I think you'll find good throughput if you get wireless bridges as opposed to wireless adapters. In upgrading my network at home, I wound up with a couple of Linksys Wireless B access points that weren't going to be used. I hooked them up in bridge mode. One is plugged into my wireless G/switch upstairs, the other into a hub downstairs. My Tivo just has a USB ethernet adapater so it can plug into the hub (along with my PS2 and a computer in the basement). The bridging mode of the access points seems to make a difference. It seems that when communicating in a native wireless mode, the Tivo ran much slower than when it communicated over an ethernet adapter, regardless of the fact that the ethernet adapter was plugged into a wireless bridge. Even though it's a B standard, the only shows that take longer than real-time to transfer are the ones recorded at Best Quality. And even then, a Best Quality show only takes an additional 30% time (a 1 hour show transfers in 1hr, 20min).

I haven't examined wireless networking too closely, but I'm getting the impression that the PC/Tivo itself has more work to do with a wireless USB adapter, and Tivos are more fussy in general about it, than they would be with an ethernet adapater. Ethernet connectivity is pretty straightforward, so I'm seeing (from the posts here) that people are getting better throughput when their Tivo has an ethernet adapter hooked up to a wireless bridge, than when it's just a wireless adapater. I know it doesn't make much sense at first, but it seems to be a trend among the posts here (and with my own personal experiences).


----------



## ComputerTech (Mar 14, 2005)

802.11b = 11MB

802.11g = 54MB

Wired = 100MB <---- My personal choice!

You do the math!

I laughed when I first heard series 2 TiVo's were going to work with wireless B and now wireless G. I thought to myself, who in thier right mind would think of transfering video over wireless? Now it is even funnier that people are now complaining that their transfer speeds are slow. Maybe people don't realize how large a 1 hour video file is. Of course wireless is slow. It was never mint for transferring huge video files, only to easily browse the internet from the comfort of your lazy-boy.

If you don't plan to use Multi-Room viewing or TiVo To-Go then wireless is a nice simple way for your TiVo to be on a home network. But if you are the type wanting to transfer video across your network, then take the time to install a wired network, all your problems will go away. 

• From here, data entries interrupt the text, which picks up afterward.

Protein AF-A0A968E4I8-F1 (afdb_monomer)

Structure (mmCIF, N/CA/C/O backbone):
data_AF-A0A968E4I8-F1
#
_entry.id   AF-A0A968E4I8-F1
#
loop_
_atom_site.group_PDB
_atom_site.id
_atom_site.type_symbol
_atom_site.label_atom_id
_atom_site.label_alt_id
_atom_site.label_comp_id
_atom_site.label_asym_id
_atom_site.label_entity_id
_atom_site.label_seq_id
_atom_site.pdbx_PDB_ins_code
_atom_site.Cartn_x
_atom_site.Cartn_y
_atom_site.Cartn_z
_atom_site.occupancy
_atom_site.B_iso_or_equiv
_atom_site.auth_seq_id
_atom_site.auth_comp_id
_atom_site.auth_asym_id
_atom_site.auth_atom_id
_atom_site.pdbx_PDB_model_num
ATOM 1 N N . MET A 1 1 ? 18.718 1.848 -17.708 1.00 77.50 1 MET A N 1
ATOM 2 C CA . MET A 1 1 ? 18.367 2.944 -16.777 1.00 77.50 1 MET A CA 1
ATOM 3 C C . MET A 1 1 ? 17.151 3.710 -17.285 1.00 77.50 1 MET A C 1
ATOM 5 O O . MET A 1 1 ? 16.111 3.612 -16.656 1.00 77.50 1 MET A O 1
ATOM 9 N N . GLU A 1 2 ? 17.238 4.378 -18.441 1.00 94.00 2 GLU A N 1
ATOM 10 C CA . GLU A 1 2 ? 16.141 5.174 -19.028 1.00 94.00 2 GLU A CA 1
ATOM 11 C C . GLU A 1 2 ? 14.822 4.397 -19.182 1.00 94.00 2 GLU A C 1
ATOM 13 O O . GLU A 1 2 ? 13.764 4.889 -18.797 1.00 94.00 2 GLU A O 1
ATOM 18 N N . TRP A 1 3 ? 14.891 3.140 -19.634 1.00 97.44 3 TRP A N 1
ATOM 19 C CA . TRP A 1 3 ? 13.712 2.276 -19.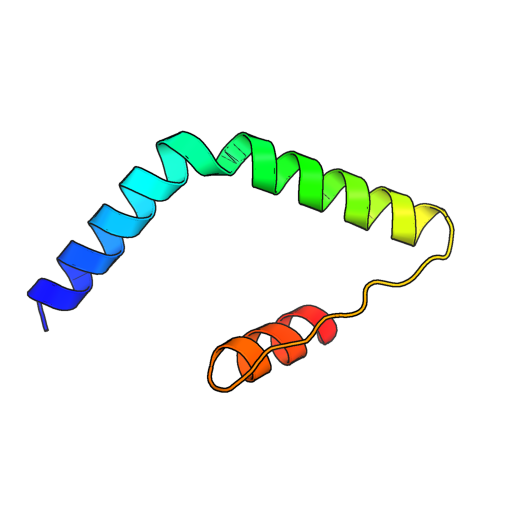741 1.00 97.44 3 TRP A CA 1
ATOM 20 C C . TRP A 1 3 ? 12.966 2.094 -18.408 1.00 97.44 3 TRP A C 1
ATOM 22 O O . TRP A 1 3 ? 11.755 2.275 -18.377 1.00 97.44 3 TRP A O 1
ATOM 32 N N . HIS A 1 4 ? 13.666 1.815 -17.299 1.00 98.06 4 HIS A N 1
ATOM 33 C CA . HIS A 1 4 ? 13.025 1.618 -15.988 1.00 98.06 4 HIS A CA 1
ATOM 34 C C . HIS A 1 4 ? 12.290 2.873 -15.506 1.00 98.06 4 HIS A C 1
ATOM 36 O O . HIS A 1 4 ? 11.227 2.775 -14.897 1.00 98.06 4 HIS A O 1
ATOM 42 N N . PHE A 1 5 ? 12.842 4.058 -15.783 1.00 98.38 5 PHE A N 1
ATOM 43 C CA . PHE A 1 5 ? 12.182 5.317 -15.445 1.00 98.38 5 PHE A CA 1
ATOM 44 C C . PHE A 1 5 ? 10.915 5.519 -16.277 1.00 98.38 5 PHE A 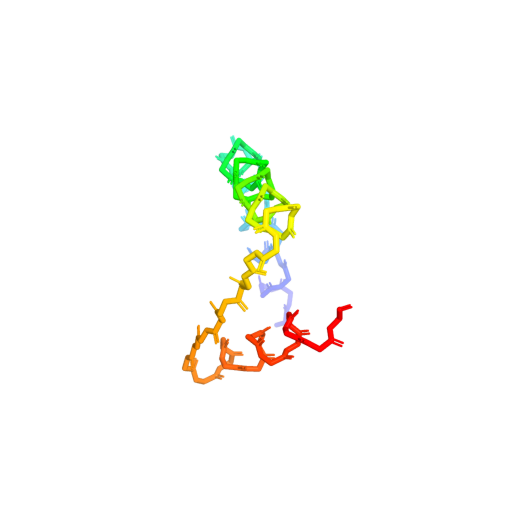C 1
ATOM 46 O O . PHE A 1 5 ? 9.860 5.805 -15.711 1.00 98.38 5 PHE A O 1
ATOM 53 N N . ASN A 1 6 ? 10.991 5.308 -17.592 1.00 98.56 6 ASN A N 1
ATOM 54 C CA . ASN A 1 6 ? 9.833 5.436 -18.476 1.00 98.56 6 ASN A CA 1
ATOM 55 C C . ASN A 1 6 ? 8.733 4.412 -18.144 1.00 98.56 6 ASN A C 1
ATOM 57 O O . ASN A 1 6 ? 7.558 4.775 -18.092 1.00 98.56 6 ASN A O 1
ATOM 61 N N . ASP A 1 7 ? 9.104 3.169 -17.834 1.00 98.50 7 ASP A N 1
ATOM 62 C CA . ASP A 1 7 ? 8.173 2.113 -17.417 1.00 98.50 7 ASP A CA 1
ATOM 63 C C . ASP A 1 7 ? 7.477 2.445 -16.081 1.00 98.50 7 ASP A C 1
ATOM 65 O O . ASP A 1 7 ? 6.258 2.316 -15.939 1.00 98.50 7 ASP A O 1
ATOM 69 N N . SER A 1 8 ? 8.227 2.989 -15.117 1.00 98.44 8 SER A N 1
ATOM 70 C CA . SER A 1 8 ? 7.690 3.440 -13.828 1.00 98.44 8 SER A CA 1
ATOM 71 C C . SER A 1 8 ? 6.715 4.615 -13.973 1.00 98.44 8 SER A C 1
ATOM 73 O O . SER A 1 8 ? 5.697 4.663 -13.275 1.00 98.44 8 SER A O 1
ATOM 75 N N . ILE A 1 9 ? 6.997 5.556 -14.883 1.00 98.44 9 ILE A N 1
ATOM 76 C CA . ILE A 1 9 ? 6.101 6.676 -15.211 1.00 98.44 9 ILE A CA 1
ATOM 77 C C . ILE A 1 9 ? 4.804 6.147 -15.821 1.00 98.44 9 ILE A C 1
ATOM 79 O O . ILE A 1 9 ? 3.718 6.532 -15.387 1.00 98.44 9 ILE A O 1
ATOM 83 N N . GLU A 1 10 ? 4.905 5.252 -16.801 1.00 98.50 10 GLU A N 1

(Hmmm...... Wonder if gigabit network adaptors are supported? Have to look into that..... If anyone knows let me know!)


----------



## MusicMama (Mar 6, 2005)

As a networking slightly-more-than-newbie, could you please explain the difference between using a WAP as a bridge vs. just as a WAP? My TiVo is connected to a Belkin wireless USB adapter and it's slow but not as deadly as plmurphy's times - maybe 3 hours for a 2 hour High Qual movie. I can't do wired because the PC and the TiVo are a floor apart, but I do have a spare WAP (newly spare from finally getting a wireless router) - I would try this route but I don't understand "bridging". Can anyone recommend an easy-to-understand tutorial on this?

Many thanks.


----------



## Nicodemus (Mar 15, 2005)

Could the bottleneck be the fact that it's going through USB? Or is the Tivo USB port USB 2.0?


----------



## ComputerTech (Mar 14, 2005)

Nicodemus said:


> Could the bottleneck be the fact that it's going through USB? Or is the Tivo USB port USB 2.0?

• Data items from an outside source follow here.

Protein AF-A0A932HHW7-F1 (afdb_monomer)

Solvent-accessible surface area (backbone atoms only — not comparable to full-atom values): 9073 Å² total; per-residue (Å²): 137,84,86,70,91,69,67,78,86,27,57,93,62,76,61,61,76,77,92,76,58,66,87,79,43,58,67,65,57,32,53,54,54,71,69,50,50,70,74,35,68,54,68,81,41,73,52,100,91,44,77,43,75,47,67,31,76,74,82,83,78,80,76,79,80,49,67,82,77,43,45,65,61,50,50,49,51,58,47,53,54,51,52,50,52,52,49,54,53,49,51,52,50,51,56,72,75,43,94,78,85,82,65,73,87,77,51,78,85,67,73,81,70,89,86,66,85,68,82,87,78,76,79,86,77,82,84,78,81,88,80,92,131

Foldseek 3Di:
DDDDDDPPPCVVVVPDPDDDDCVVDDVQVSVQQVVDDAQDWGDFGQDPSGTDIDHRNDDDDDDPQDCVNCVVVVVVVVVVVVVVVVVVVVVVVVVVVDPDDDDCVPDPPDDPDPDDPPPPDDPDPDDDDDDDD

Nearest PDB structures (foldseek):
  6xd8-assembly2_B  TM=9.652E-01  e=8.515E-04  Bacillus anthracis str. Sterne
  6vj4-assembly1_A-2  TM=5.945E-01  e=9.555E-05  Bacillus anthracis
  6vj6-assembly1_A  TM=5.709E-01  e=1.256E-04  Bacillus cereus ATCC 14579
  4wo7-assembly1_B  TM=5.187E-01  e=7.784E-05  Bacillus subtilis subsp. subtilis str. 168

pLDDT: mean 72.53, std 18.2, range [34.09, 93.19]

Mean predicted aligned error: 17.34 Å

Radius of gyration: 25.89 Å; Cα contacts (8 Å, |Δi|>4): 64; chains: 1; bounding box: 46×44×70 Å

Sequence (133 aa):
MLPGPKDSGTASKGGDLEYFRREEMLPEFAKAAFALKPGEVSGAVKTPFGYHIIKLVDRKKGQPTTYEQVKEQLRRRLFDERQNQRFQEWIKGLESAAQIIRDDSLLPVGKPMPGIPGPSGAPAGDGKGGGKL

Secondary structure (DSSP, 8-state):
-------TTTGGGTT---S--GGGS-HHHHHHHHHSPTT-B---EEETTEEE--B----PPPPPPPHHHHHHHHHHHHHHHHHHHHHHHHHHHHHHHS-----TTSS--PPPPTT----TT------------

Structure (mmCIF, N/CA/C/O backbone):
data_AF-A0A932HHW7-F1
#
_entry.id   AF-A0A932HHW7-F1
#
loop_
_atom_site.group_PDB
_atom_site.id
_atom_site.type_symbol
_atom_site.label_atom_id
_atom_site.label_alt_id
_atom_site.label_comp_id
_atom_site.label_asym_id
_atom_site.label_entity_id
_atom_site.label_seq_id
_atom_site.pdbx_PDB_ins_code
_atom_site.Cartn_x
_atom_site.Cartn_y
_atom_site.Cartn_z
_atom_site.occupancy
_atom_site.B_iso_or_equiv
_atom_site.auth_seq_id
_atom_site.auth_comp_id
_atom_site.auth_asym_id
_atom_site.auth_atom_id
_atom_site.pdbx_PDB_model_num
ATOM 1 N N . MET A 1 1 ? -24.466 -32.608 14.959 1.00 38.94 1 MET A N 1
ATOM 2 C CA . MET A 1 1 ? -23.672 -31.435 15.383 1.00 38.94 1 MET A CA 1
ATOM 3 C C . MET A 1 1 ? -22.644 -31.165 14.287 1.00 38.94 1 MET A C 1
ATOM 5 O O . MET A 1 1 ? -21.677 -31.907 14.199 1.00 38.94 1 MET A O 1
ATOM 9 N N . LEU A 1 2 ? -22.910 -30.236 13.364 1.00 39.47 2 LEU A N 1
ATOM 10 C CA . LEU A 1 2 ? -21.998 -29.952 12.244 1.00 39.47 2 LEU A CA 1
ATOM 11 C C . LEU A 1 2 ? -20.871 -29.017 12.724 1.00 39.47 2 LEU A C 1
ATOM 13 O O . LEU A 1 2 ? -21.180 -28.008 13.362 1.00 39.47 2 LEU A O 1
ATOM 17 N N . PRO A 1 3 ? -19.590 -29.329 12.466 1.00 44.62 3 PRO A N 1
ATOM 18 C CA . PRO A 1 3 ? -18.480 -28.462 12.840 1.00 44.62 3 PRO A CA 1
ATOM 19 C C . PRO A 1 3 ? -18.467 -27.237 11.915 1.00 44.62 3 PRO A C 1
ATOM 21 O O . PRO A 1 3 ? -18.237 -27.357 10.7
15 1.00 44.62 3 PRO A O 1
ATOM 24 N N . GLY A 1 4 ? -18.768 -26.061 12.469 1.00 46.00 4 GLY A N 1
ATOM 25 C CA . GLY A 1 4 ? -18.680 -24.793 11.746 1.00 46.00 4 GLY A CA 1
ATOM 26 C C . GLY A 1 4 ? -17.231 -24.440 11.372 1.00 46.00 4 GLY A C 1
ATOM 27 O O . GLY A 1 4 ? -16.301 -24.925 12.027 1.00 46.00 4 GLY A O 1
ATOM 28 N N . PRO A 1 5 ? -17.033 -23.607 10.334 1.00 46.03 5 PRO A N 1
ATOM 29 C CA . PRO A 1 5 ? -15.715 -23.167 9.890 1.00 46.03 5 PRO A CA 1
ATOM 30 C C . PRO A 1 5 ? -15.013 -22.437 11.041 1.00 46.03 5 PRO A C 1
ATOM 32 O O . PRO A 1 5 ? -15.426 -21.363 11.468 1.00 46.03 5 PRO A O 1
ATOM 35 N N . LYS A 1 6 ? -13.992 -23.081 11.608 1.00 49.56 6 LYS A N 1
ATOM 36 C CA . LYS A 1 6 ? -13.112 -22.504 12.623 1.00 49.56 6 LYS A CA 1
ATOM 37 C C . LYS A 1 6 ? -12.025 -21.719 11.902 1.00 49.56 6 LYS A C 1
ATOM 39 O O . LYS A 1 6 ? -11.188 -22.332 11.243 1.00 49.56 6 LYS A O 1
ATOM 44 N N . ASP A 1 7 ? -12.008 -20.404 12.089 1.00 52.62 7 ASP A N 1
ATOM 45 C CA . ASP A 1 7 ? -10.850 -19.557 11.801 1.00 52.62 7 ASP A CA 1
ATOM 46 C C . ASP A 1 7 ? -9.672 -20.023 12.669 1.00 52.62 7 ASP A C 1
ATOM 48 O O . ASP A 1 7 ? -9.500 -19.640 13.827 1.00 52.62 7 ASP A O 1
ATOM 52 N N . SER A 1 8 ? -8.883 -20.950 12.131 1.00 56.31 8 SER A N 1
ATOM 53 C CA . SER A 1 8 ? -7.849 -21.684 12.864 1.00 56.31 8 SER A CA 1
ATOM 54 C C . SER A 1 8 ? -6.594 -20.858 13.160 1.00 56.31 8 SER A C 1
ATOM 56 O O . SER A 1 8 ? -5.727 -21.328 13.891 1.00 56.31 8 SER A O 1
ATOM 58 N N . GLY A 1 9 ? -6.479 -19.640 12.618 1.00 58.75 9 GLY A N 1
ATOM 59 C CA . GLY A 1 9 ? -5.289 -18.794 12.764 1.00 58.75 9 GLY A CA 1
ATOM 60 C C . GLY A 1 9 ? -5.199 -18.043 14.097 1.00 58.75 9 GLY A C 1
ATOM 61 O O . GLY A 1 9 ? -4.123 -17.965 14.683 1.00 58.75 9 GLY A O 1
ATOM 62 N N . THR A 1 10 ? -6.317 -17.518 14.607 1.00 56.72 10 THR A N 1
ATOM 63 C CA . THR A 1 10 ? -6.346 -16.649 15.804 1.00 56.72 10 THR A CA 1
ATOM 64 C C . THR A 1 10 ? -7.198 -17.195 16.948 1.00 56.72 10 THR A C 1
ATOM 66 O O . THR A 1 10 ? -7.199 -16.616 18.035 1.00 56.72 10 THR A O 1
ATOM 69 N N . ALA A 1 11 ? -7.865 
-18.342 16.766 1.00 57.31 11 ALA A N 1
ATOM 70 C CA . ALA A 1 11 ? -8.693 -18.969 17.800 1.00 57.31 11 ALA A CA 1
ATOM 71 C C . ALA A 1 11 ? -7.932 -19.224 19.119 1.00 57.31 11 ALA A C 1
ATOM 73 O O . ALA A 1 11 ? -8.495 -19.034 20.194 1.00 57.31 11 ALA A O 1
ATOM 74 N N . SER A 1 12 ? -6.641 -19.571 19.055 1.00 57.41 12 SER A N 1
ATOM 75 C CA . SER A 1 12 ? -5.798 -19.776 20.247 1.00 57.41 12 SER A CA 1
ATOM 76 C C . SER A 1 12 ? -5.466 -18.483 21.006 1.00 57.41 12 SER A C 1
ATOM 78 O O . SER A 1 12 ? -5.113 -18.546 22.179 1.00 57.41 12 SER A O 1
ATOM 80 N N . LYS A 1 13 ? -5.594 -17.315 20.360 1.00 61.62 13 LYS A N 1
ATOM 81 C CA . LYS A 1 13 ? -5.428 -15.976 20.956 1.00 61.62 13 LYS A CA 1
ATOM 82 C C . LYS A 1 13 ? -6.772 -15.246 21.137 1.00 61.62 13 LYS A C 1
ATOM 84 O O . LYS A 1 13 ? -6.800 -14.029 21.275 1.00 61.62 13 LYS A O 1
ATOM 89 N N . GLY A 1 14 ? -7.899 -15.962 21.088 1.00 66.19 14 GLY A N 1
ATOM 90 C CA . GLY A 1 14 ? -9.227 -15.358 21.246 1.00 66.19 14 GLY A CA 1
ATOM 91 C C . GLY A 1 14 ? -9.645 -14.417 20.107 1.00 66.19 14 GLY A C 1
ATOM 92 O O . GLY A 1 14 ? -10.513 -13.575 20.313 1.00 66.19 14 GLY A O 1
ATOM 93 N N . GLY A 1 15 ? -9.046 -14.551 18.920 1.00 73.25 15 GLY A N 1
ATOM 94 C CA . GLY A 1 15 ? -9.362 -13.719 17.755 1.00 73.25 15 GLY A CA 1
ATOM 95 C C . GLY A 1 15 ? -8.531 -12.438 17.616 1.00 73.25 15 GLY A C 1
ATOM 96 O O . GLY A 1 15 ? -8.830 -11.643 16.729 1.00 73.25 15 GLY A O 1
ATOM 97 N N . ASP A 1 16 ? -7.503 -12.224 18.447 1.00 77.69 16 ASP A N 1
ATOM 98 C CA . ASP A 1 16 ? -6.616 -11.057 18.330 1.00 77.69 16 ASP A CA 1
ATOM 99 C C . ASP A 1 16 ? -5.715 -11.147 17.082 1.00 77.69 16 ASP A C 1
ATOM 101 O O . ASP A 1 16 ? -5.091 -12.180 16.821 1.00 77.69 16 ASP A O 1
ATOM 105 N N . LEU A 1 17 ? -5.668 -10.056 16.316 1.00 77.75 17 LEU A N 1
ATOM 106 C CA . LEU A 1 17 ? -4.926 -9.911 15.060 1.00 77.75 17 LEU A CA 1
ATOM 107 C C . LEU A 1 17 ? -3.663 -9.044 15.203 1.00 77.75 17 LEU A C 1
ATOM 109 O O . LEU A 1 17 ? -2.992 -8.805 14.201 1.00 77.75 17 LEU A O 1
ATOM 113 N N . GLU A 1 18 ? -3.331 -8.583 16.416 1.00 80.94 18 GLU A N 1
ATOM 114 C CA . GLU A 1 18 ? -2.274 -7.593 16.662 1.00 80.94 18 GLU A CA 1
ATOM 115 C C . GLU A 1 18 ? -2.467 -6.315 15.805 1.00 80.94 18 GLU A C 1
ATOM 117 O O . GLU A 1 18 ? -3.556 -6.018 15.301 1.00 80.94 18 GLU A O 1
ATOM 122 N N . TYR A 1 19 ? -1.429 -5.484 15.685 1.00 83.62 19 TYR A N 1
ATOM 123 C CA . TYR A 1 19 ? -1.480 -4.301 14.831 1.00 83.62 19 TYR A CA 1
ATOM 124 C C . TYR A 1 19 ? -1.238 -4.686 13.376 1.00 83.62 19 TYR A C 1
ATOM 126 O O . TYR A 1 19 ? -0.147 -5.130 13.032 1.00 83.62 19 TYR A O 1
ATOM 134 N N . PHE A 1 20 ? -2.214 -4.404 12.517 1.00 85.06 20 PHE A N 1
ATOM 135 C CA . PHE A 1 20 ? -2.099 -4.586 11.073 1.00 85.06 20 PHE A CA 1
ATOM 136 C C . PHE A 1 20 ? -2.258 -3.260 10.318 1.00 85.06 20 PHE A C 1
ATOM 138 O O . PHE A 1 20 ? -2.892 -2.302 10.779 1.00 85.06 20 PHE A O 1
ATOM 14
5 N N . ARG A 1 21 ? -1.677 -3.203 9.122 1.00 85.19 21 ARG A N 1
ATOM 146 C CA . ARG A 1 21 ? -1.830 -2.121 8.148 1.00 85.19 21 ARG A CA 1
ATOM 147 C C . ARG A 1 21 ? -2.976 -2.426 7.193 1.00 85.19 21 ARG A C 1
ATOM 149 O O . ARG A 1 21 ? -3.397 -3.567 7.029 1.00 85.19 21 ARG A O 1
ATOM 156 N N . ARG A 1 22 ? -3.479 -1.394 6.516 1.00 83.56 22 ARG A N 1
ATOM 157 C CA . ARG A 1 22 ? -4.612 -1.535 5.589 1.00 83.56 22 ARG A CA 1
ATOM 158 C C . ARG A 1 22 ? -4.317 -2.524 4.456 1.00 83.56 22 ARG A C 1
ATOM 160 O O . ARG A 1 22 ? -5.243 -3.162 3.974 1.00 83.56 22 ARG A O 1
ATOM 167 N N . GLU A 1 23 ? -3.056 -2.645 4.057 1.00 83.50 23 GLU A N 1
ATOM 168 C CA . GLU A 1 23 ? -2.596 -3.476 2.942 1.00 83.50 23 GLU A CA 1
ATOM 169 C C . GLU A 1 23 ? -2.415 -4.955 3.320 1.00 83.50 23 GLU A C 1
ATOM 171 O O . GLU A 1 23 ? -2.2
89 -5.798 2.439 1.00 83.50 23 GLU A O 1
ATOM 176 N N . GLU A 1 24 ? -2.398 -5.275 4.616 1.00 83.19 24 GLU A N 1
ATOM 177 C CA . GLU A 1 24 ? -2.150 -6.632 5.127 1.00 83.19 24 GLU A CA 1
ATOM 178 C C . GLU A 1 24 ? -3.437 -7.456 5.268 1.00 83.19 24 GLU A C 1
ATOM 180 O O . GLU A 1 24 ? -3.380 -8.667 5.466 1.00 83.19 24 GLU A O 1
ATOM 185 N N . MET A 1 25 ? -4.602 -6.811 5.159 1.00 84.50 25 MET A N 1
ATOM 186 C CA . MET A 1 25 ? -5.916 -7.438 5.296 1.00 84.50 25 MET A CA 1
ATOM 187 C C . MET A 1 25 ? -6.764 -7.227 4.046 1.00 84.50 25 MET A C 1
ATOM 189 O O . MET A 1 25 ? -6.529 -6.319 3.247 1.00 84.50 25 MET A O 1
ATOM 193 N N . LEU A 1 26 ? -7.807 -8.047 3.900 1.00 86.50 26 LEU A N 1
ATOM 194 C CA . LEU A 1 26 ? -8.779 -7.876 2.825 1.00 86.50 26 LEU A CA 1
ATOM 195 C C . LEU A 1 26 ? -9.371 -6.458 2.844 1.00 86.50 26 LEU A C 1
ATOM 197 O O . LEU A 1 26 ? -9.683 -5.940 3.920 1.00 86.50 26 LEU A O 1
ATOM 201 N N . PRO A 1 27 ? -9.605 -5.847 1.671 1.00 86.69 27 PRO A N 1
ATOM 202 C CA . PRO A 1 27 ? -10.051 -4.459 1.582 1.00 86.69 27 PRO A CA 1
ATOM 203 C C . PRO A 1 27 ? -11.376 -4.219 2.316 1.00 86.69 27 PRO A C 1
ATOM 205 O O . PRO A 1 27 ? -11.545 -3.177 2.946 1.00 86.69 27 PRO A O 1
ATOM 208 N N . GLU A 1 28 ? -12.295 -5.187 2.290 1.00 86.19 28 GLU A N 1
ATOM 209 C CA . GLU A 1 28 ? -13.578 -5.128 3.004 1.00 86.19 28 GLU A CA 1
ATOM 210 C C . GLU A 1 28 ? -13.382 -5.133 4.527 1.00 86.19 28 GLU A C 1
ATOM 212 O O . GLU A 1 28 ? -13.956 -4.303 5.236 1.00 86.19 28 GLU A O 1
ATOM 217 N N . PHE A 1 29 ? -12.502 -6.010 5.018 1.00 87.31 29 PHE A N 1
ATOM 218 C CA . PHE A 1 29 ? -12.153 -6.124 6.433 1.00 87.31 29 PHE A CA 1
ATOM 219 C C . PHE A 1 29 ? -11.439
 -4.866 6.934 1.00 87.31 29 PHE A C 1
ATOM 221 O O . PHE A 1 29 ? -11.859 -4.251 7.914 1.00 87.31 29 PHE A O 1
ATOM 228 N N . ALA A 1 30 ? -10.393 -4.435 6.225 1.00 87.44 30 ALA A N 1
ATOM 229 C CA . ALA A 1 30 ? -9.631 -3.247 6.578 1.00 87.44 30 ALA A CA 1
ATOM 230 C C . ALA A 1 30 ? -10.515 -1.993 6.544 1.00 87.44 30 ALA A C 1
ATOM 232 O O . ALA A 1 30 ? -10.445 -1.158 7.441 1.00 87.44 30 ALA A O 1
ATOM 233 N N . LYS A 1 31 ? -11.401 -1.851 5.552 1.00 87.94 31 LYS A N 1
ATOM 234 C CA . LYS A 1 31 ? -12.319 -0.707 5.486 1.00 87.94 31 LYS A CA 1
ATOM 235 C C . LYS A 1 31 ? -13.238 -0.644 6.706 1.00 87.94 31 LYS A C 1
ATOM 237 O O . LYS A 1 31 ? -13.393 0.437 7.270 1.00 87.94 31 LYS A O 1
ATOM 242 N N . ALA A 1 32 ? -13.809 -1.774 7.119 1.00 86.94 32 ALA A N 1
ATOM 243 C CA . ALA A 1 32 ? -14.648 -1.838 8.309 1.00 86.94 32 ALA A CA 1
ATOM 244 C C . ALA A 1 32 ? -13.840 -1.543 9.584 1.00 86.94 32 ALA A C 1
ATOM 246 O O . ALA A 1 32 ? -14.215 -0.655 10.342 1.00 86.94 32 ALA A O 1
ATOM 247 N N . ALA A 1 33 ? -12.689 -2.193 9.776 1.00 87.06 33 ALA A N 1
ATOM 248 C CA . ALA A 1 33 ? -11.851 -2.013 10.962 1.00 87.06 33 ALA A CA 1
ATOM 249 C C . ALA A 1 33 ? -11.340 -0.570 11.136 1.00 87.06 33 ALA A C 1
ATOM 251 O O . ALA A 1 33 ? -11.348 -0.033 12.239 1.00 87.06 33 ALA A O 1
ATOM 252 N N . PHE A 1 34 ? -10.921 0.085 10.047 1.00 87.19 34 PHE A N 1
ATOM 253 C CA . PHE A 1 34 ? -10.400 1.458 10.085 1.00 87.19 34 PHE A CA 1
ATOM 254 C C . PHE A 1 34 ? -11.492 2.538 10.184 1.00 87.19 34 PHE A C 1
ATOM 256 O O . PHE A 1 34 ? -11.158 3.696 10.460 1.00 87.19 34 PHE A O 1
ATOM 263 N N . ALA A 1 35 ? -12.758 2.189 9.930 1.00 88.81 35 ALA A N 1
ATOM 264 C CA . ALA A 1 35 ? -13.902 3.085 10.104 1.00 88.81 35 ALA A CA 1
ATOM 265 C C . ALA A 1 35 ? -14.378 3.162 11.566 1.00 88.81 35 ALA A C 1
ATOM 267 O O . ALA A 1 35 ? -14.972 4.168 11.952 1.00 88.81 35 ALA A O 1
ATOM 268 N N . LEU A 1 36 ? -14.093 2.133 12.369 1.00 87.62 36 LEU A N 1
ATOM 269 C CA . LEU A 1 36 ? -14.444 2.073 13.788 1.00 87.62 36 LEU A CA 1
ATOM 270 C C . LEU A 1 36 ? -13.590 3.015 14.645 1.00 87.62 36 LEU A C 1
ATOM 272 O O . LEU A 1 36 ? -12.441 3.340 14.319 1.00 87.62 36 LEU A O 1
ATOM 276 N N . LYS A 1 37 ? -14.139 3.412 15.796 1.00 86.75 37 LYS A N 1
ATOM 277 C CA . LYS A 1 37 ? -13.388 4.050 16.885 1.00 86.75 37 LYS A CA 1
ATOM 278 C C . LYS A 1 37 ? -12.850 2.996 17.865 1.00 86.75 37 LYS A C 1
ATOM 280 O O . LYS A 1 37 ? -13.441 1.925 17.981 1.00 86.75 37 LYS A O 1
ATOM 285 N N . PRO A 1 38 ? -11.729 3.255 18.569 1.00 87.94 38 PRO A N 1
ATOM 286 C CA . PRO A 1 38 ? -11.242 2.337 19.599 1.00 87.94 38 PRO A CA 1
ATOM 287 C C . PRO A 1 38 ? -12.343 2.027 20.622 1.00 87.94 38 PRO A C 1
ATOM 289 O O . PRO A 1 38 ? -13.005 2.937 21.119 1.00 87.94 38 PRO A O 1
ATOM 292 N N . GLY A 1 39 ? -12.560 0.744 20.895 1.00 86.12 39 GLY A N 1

After reading this post I wondered if the USB ports on the TiVo series 2 were version 1.1 or 2.0.

According to the system specs. of the series 2 TiVo the 2 USB ports are "Type A" which is version 1.1

If this is accurate it would explane why people are having so much trouble. USB 1.1 is only capaible of transfering at speeds of 12MB/s whereas USB 2.0 is able to transfer at speeds of 480MB/s

Basicly it wouldn't matter wheather you used wireless type B or G, or even wired. If the USB ports are version 1.1 the maximume transfer speed is 12MB/s.

TiVo reccomends using the Linksys USB200M adaptor for wired networks but if their USB ports are only version 1.1 it wouldn't make any difference, the maximum transfer speeds could only reach 12MB/s which is much slower that the full speed of wired network which transfers at 100MB/s

After finding this information I called TiVo tech support to inquire about the USB port version and they conformed that the USB ports are version 1.1, *BUT* they guy also said he believed that TiVo Series 2 systems running their software version 7.1 would change the USB ports from 1.1 to 2.0 and inturn increase the transfer speeds from 12Mb/s to 480MB/s

I had orginally thought USB versions were a hardwired and could not be changed with new software, so I will continue to research.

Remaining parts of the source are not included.